Мне стало больно. Не из-за запаха книг, а из-за моего собственного. Запаха, который остался от всего, чем я был. Был один святой, который при виде трупа красивейшей девушки… Таким образом он сподобился святости. Но теперь не обрести святость на кладбище, а где ее обрести? Только в бытии, в единственном способе быть, заключающемся лишь в том, чтобы быть. Будь. Пластинка-то кончается. Забавно, я даже не слышал. Затем они вдвоем вошли в кафе. Я не вошел. Хотелось бы знать — почему?
XIX
Но это непросто. Просто только следить за событиями, не зная, почему они происходят, всякое «почему» — всего лишь гипотеза. Но я люблю узнавать, расспрашивать, ведь я властелин творения, таков мой долг — узнать: почему это было? Допустим, что «почему» тебя не интересует, что причина, по которой оно должно было тебя интересовать, уже не годится. Как какой-нибудь ценный предмет: так старались не повредить его, но вот он надоел, и безразлично, годен он или нет. Поскольку такое объяснение льстит моему тщеславию, думаю, что приму его. Который час? Вечер нисходит на город, застилает печалью весь мир до самых отдаленных его уголков. Бродячие шорохи уже исчезают в надвигающейся ночи, — я различаю их в собственном неровном дыхании, в неопределенности взгляда, окидывающего огромное небо, в застывшей судороге моего одиночества, одеревеневшей шрамом. Луч солнца. Он как будто поблек, касается теперь полки, где труды по искусствоведению в картонных футлярах; они жмутся друг к другу. Сорок тысяч лет иллюзии, блаженная иллюзия! Иллюзии блаженны, знаю по себе, на миг вспыхнет над прогнившим миром и уйдет в вечность ночи — о, неповторимая радость мгновения, возомнившего себя вечностью! И снова потребность видеть тебя — властная, безотлагательная, ощущаю ее плотью, костьми, языком, скрипом зубовным — где ты, где? Где ты во всей своей правде, чтобы я мог тебя отыскать? Вылетаю из дому вихрем, хлопнув дверьми, ты ведь любила чудовищную иллюзию искусства. Но на что тебе иллюзии, если они не нужны твоей счастливой плоти? Ведь и тебя тоже ждет тление, но ты не можешь знать об этом, это сумеречная наука, а ты в блеске своей красоты вся трепещешь от избытка жестокой энергии. Выбегаю стремительно, спешу во Дворец культуры, там вчера открылась выставка, сегодня будет осмотр с экскурсоводом; прекрасный весенний вечер. Дворец стоит в парке: зелень, пруды, фонтаны, деревья и кусты в буйном цветении. В прудах плавают утки, солнечный свет пронизан птичьими трелями, тенистые рощицы, аромат воспоминаний в воздухе. Толкаю застекленную дверь, в зале огромные окна с голубоватыми стеклами, я внутренне весь сжался, все вокруг словно приобрело нереальность крипта. Толстые ковры заглушают шаги, я чувствую вдруг, что растерялся в просторе зала.

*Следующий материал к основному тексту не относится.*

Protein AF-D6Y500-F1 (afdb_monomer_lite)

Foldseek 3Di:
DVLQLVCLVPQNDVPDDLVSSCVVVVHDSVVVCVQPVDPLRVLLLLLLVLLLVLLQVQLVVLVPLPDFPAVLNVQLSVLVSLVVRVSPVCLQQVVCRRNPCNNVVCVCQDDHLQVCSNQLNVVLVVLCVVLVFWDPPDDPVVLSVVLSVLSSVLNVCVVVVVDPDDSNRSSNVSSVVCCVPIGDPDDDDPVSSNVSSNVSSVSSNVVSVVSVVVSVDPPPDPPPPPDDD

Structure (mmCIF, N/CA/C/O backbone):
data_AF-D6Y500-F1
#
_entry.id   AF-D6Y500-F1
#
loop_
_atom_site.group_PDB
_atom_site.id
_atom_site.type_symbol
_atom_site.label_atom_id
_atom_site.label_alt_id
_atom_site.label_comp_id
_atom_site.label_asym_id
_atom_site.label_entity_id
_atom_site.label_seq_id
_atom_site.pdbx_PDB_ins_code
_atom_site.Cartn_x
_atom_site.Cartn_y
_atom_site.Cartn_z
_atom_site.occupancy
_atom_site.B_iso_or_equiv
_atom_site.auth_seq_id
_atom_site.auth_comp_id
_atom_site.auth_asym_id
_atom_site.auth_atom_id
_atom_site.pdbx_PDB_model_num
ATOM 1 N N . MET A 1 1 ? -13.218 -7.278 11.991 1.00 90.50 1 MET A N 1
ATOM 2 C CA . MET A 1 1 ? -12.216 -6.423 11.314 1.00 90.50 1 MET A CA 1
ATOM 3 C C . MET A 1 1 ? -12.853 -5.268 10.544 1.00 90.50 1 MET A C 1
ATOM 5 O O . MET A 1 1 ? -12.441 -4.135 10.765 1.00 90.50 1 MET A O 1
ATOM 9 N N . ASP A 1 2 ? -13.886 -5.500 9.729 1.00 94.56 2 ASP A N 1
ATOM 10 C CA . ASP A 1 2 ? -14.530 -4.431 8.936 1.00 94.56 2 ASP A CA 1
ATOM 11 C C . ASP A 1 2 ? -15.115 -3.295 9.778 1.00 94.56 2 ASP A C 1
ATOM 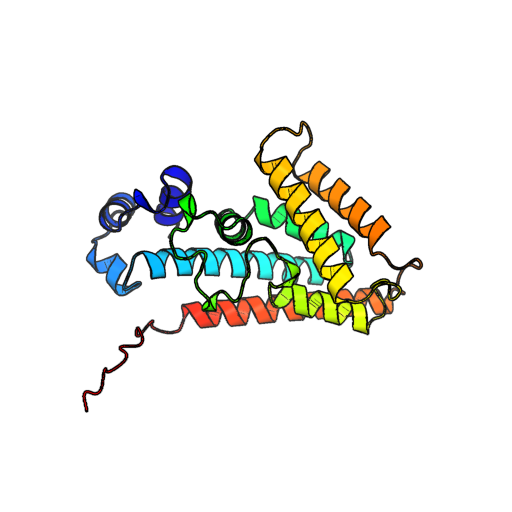13 O O . ASP A 1 2 ? -14.893 -2.124 9.481 1.00 94.56 2 ASP A O 1
ATOM 17 N N . ILE A 1 3 ? -15.777 -3.628 10.892 1.00 96.50 3 ILE A N 1
ATOM 18 C CA . ILE A 1 3 ? -16.276 -2.636 11.860 1.00 96.50 3 ILE A CA 1
ATOM 19 C C . ILE A 1 3 ? -15.141 -1.755 12.389 1.00 96.50 3 ILE A C 1
ATOM 21 O O . ILE A 1 3 ? -15.272 -0.534 12.447 1.00 96.50 3 ILE A O 1
ATOM 25 N N . THR A 1 4 ? -14.008 -2.359 12.744 1.00 96.12 4 THR A N 1
ATOM 26 C CA . THR A 1 4 ? -12.831 -1.625 13.208 1.00 96.12 4 THR A CA 1
ATOM 27 C C . THR A 1 4 ? -12.290 -0.713 12.115 1.00 96.12 4 THR A C 1
ATOM 29 O O . THR A 1 4 ? -12.056 0.461 12.379 1.00 96.12 4 THR A O 1
ATOM 32 N N . ARG A 1 5 ? -12.147 -1.212 10.880 1.00 97.38 5 ARG A N 1
ATOM 33 C CA . ARG A 1 5 ? -11.728 -0.406 9.725 1.00 97.38 5 ARG A CA 1
ATOM 34 C C . ARG A 1 5 ? -12.655 0.796 9.528 1.00 97.38 5 ARG A C 1
ATOM 36 O O . ARG A 1 5 ? -12.167 1.917 9.417 1.00 97.38 5 ARG A O 1
ATOM 43 N N . ALA A 1 6 ? -13.970 0.587 9.542 1.00 97.19 6 ALA A N 1
ATOM 44 C CA . ALA A 1 6 ? -14.951 1.659 9.395 1.00 97.19 6 ALA A CA 1
ATOM 45 C C . ALA A 1 6 ? -14.837 2.705 10.517 1.00 97.19 6 ALA A C 1
ATOM 47 O O . ALA A 1 6 ? -14.805 3.904 10.242 1.00 97.19 6 ALA A O 1
ATOM 48 N N . LEU A 1 7 ? -14.709 2.264 11.774 1.00 97.25 7 LEU A N 1
ATOM 49 C CA . LEU A 1 7 ? -14.529 3.156 12.923 1.00 97.25 7 LEU A CA 1
ATOM 50 C C . LEU A 1 7 ? -13.238 3.977 12.835 1.00 97.25 7 LEU A C 1
ATOM 52 O O . LEU A 1 7 ? -13.276 5.182 13.085 1.00 97.25 7 LEU A O 1
ATOM 56 N N . LEU A 1 8 ? -12.123 3.361 12.430 1.00 97.00 8 LEU A N 1
ATOM 57 C CA . LEU A 1 8 ? -10.850 4.062 12.246 1.00 97.00 8 LEU A CA 1
ATOM 58 C C . LEU A 1 8 ? -10.959 5.145 11.178 1.00 97.00 8 LEU A C 1
ATOM 60 O O . LEU A 1 8 ? -10.543 6.273 11.420 1.00 97.00 8 LEU A O 1
ATOM 64 N N . LEU A 1 9 ? -11.546 4.821 10.023 1.00 96.69 9 LEU A N 1
ATOM 65 C CA . LEU A 1 9 ? -11.698 5.765 8.916 1.00 96.69 9 LEU A CA 1
ATOM 66 C C . LEU A 1 9 ? -12.674 6.903 9.241 1.00 96.69 9 LEU A C 1
ATOM 68 O O . LEU A 1 9 ? -12.478 8.019 8.771 1.00 96.69 9 LEU A O 1
ATOM 72 N N . GLN A 1 10 ? -13.700 6.640 10.056 1.00 96.62 10 GLN A N 1
ATOM 73 C CA . GLN A 1 10 ? -14.710 7.633 10.426 1.00 96.62 10 GLN A CA 1
ATOM 74 C C . GLN A 1 10 ? -14.284 8.528 11.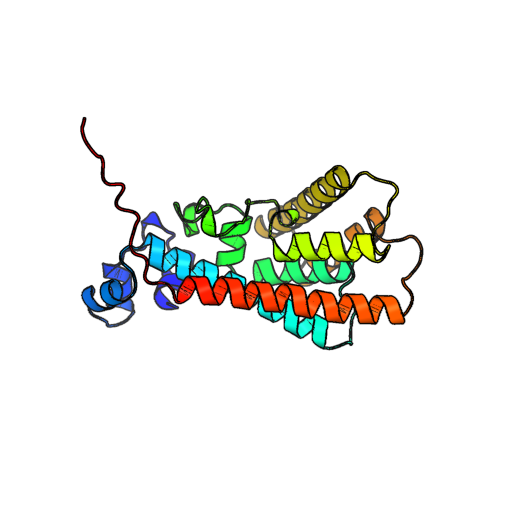598 1.00 96.62 10 GLN A C 1
ATOM 76 O O . GLN A 1 10 ? -14.565 9.723 11.599 1.00 96.62 10 GLN A O 1
ATOM 81 N N . SER A 1 11 ? -13.679 7.941 12.632 1.00 96.06 11 SER A N 1
ATOM 82 C CA . SER A 1 11 ? -13.502 8.589 13.942 1.00 96.06 11 SER A CA 1
ATOM 83 C C . SER A 1 11 ? -12.041 8.696 14.383 1.00 96.06 11 SER A C 1
ATOM 85 O O . SER A 1 11 ? -11.745 9.357 15.385 1.00 96.06 11 SER A O 1
ATOM 87 N N . GLY A 1 12 ? -11.129 8.057 13.650 1.00 96.94 12 GLY A N 1
ATOM 88 C CA . GLY A 1 12 ? -9.710 8.012 13.957 1.00 96.94 12 GLY A CA 1
ATOM 89 C C . GLY A 1 12 ? -9.352 7.085 15.120 1.00 96.94 12 GLY A C 1
ATOM 90 O O . GLY A 1 12 ? -10.190 6.582 15.881 1.00 96.94 12 GLY A O 1
ATOM 91 N N . TYR A 1 13 ? -8.048 6.904 15.291 1.00 97.38 13 TYR A N 1
ATOM 92 C CA . TYR A 1 13 ? -7.413 6.070 16.303 1.00 97.38 13 TYR A CA 1
ATOM 93 C C . TYR A 1 13 ? -7.865 6.407 17.728 1.00 97.38 13 TYR A C 1
ATOM 95 O O . TYR A 1 13 ? -8.162 5.508 18.517 1.00 97.38 13 TYR A O 1
ATOM 103 N N . LYS A 1 14 ? -7.899 7.701 18.085 1.00 96.25 14 LYS A N 1
ATOM 104 C CA . LYS A 1 14 ? -8.155 8.144 19.468 1.00 96.25 14 LYS A CA 1
ATOM 105 C C . LYS A 1 14 ? -9.572 7.816 19.940 1.00 96.25 14 LYS A C 1
ATOM 107 O O . LYS A 1 14 ? -9.736 7.457 21.100 1.00 96.25 14 LYS A O 1
ATOM 112 N N . ARG A 1 15 ? -10.574 7.941 19.063 1.00 96.50 15 ARG A N 1
ATOM 113 C CA . ARG A 1 15 ? -11.988 7.719 19.416 1.00 96.50 15 ARG A CA 1
ATOM 114 C C . ARG A 1 15 ? -12.424 6.266 19.260 1.00 96.50 15 ARG A C 1
ATOM 116 O O . ARG A 1 15 ? -13.395 5.871 19.884 1.00 96.50 15 ARG A O 1
ATOM 123 N N . THR A 1 16 ? -11.688 5.472 18.489 1.00 96.75 16 THR A N 1
ATOM 124 C CA . THR A 1 16 ? -11.964 4.043 18.334 1.00 96.75 16 THR A CA 1
ATOM 125 C C . THR A 1 16 ? -11.513 3.278 19.585 1.00 96.75 16 THR A C 1
ATOM 127 O O . THR A 1 16 ? -10.321 3.257 19.919 1.00 96.75 16 THR A O 1
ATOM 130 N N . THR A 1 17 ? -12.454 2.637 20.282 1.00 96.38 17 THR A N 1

Иду туда, где выставка, выставка коллективная, кучка людей толпится перед одной из картин. Из центра кучки доносится медоточивый голос, слышу его, но говорящего не вижу. Я тоже подхожу, присоединяюсь к группе, пробираюсь в первый ряд — Элия, Элия. То был крохотный коротенький человечек, весь вылощенный с ног до головы, до сверкающих от брильянтина волос. Колюче поблескивали очки в металлической оправе. Вся группа стояла перед картиной, человечек объяснял, вертя большими пальцами обеих рук или легонько разводя в стороны, — остальные пальцы были сплетены, а большие поигрывали, словно человечек занимался вязаньем; итак, он объяснял:
«Отказ от известной концепции живописи в связи с открытием в сороковых годах новых пространственных отношений, и переход от жеста к знаку, благодаря чему семиотическая информация… хотя социальное и мифотворческое значение… посредством метаморфозы и метафоры, постольку, поскольку… Но проблема изобразительности в живописи… Во время моей поездки в Париж, предпринятой с целью изучения, в сутолоке, когда новизна подхода, бесчисленные выставки, мастерские, встречи, статьи, предисловия, а также Лондон, Рим, Милан, Венеция, Германия, Нью-Йорк… ибо нация должна осознавать роль третьего поколения (начиная с 1945 года) после открытий неореализма. И все-таки живопись, как я неоднократно говорил, начинается с первого поколения, поколения 1915–1920 годов, и с модернизма».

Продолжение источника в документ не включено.